For n = 100K, nnz = 10n = 10^6, eps = 0.01, kappa = 1000, c_spmv = 2.5 ns, c_jl = 1.5 ns:

T_true_prep  = 10^6 * 17 / 0.0001 * 2.5e-9 = 425 ms
T_true_solve = 289 * 10^5 / 0.0001 * 1.5e-9 = 43 ms
T_cg_solve   = 31.6 * 14 * 10^6 * 2.5e-9 = 1.1 ms

TRUE per-solve (43 ms) is 39x slower than CG (1.1 ms) at this configuration. TRUE only becomes viable when the preprocessing is amortized over a very large batch:

425 ms / B + 43 ms < 1.1 ms  =>  impossible (43 ms > 1.1 ms)
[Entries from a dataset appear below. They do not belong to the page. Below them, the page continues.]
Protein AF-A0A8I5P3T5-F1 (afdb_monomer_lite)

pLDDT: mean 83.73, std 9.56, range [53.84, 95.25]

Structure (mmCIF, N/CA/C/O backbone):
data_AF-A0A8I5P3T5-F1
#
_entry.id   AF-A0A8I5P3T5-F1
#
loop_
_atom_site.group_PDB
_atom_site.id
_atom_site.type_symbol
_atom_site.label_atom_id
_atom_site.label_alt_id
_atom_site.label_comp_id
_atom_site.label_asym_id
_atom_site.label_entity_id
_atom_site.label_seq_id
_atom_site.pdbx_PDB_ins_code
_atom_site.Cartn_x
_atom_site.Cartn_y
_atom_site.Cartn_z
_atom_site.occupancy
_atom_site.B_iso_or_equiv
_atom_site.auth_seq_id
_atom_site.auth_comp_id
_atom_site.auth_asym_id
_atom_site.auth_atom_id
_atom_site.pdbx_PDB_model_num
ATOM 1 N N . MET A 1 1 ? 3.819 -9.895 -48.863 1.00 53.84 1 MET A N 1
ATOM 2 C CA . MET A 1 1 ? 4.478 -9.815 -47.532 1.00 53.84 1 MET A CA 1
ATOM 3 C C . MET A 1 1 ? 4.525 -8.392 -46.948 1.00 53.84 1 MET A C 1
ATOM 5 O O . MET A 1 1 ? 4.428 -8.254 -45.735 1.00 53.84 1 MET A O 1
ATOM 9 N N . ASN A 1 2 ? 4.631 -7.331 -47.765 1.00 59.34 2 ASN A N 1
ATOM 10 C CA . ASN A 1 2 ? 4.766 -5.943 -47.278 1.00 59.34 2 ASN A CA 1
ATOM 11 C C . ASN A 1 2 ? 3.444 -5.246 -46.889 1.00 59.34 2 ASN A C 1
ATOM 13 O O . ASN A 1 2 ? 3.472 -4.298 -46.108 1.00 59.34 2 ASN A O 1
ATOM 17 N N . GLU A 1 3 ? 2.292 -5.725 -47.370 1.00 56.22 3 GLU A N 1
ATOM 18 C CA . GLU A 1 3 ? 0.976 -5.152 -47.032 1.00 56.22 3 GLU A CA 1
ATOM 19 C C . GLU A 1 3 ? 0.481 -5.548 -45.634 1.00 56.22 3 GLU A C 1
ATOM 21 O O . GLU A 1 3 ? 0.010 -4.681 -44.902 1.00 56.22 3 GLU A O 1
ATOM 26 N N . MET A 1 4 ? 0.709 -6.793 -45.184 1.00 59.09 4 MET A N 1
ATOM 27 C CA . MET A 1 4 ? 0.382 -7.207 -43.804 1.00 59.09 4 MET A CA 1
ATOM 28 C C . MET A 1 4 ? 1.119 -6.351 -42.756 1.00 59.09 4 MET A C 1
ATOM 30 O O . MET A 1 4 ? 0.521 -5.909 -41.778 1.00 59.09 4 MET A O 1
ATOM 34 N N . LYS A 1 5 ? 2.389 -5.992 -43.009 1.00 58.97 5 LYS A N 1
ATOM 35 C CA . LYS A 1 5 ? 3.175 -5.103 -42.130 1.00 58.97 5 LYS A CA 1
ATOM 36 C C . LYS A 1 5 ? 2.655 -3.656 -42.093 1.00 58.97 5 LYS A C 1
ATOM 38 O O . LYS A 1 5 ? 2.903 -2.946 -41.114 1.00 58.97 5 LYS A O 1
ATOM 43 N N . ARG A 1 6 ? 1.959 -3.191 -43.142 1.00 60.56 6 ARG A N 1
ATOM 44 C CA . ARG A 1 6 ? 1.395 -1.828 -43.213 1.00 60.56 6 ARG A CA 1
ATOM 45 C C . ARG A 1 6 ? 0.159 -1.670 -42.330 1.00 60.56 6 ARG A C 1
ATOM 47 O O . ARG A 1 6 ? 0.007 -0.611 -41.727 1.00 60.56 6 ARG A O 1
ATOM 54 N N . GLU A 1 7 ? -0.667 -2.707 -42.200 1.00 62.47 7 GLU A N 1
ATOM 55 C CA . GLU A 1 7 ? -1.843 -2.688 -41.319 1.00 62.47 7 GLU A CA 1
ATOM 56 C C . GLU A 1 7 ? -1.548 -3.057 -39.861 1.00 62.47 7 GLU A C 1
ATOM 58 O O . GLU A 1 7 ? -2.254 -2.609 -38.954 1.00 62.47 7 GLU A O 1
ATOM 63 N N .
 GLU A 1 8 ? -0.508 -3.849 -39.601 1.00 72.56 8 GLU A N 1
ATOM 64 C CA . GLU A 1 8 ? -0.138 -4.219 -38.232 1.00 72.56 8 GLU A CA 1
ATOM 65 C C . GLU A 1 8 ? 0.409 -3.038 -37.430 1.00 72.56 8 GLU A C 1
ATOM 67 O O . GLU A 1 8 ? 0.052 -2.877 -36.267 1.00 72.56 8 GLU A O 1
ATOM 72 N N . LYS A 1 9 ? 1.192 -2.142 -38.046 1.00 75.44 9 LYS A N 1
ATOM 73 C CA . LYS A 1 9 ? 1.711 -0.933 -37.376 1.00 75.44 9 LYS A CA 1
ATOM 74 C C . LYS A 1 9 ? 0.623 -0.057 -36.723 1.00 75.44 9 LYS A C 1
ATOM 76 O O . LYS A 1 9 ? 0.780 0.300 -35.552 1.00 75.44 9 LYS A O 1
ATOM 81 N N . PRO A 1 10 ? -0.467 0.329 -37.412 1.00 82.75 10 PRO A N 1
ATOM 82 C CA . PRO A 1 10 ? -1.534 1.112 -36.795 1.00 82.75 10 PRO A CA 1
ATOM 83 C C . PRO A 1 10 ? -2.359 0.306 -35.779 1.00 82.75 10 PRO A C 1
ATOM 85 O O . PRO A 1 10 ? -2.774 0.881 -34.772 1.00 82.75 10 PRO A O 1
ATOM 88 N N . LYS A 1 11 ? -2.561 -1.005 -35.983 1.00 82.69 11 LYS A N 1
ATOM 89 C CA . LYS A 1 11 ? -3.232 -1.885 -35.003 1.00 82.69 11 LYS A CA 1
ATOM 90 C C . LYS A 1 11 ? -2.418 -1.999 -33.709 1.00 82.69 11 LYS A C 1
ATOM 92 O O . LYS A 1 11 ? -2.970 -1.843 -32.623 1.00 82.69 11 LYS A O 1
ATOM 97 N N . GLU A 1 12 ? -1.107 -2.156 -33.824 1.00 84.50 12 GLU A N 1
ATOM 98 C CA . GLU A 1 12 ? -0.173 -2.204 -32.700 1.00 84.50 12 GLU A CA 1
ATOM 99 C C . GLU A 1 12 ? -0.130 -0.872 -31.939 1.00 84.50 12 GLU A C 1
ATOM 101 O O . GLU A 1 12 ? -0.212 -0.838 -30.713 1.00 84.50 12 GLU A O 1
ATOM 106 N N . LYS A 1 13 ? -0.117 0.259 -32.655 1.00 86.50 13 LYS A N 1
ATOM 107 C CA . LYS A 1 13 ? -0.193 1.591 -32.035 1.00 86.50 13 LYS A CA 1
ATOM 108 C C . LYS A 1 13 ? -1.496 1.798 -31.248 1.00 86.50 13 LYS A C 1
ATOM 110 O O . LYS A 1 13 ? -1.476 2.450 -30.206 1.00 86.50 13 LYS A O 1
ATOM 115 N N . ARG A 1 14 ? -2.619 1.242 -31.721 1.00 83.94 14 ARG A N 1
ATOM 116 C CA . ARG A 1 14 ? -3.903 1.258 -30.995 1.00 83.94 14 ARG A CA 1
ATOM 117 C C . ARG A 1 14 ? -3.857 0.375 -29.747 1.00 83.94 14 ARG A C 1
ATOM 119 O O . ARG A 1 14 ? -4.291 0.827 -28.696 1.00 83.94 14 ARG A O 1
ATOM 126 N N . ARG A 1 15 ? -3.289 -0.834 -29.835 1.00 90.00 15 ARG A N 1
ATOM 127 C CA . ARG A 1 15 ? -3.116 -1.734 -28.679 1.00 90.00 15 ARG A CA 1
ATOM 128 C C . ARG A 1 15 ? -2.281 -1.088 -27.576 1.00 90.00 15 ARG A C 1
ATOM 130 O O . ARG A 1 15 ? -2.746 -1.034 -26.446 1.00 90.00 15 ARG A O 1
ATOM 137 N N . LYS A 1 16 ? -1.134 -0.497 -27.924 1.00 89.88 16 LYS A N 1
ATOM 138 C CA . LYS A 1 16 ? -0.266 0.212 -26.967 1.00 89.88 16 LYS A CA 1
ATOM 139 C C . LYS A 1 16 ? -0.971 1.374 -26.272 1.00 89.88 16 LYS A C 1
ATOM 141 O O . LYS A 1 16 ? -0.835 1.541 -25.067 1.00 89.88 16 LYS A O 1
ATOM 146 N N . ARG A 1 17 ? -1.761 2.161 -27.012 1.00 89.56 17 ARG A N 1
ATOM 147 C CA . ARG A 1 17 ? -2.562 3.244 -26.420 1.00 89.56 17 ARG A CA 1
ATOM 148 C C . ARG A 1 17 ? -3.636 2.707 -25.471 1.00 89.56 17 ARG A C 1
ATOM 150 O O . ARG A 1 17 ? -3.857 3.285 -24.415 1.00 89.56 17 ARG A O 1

TRUE per-solve dominates CG at this scale. TRUE becomes practical only for n >> 10^6 or when eps is relaxed to ~0.1 (reducing JL target dimension dramatically):

At eps = 0.1: T_true_solve = 289 * 10^5 / 0.01 * 1.5e-9 = 0.43 ms. Now: 425 ms / B + 0.43 ms < 1.1 ms => B > 425 / 0.67 = 634.

Router threshold: Use TRUE when n >= 100K AND batch_mode AND num_rhs >= max(10, n/1000) AND eps >= 0.05.

Crossover 4: Forward Push vs Hybrid Random Walk (Pairwise)

For pairwise PPR(s,t):

T_push = (1/eps) * c_push              (computes full PPR vector, reads entry t)
T_hybrid = (sqrt(n)/eps) * c_walk      (directly estimates pairwise value)

However, Forward Push for pairwise is wasteful because it computes the entire PPR vector but only needs one entry. The relevant comparison accounts for the push's "wasted work":

T_push_effective = (1/eps) * c_push    (total, regardless of target)
T_hybrid = (sqrt(n)/eps) * c_walk

Crossover at T_push = T_hybrid:

c_push / eps = sqrt(n) * c_walk / eps
sqrt(n) = c_push / c_walk = 15 / 50 = 0.3
n = 0.09

This suggests push is always cheaper in raw operations. But for large graphs (n > 10^5), the push generates O(1/eps) nonzero PPR entries that must be stored in memory, while Hybrid RW uses O(sqrt(n)) memory. The practical crossover considers memory pressure and cache behavior:

• For n < 1,000: Push is faster and memory is not a concern.
• For n >= 1,000: Hybrid RW has better cache locality (walks are sequential in the adjacency list) and provides probabilistic confidence bounds.
• For n >= 10^6: Push may exceed L3 cache with its O(1/eps) nonzero entries when eps < 10^{-4}.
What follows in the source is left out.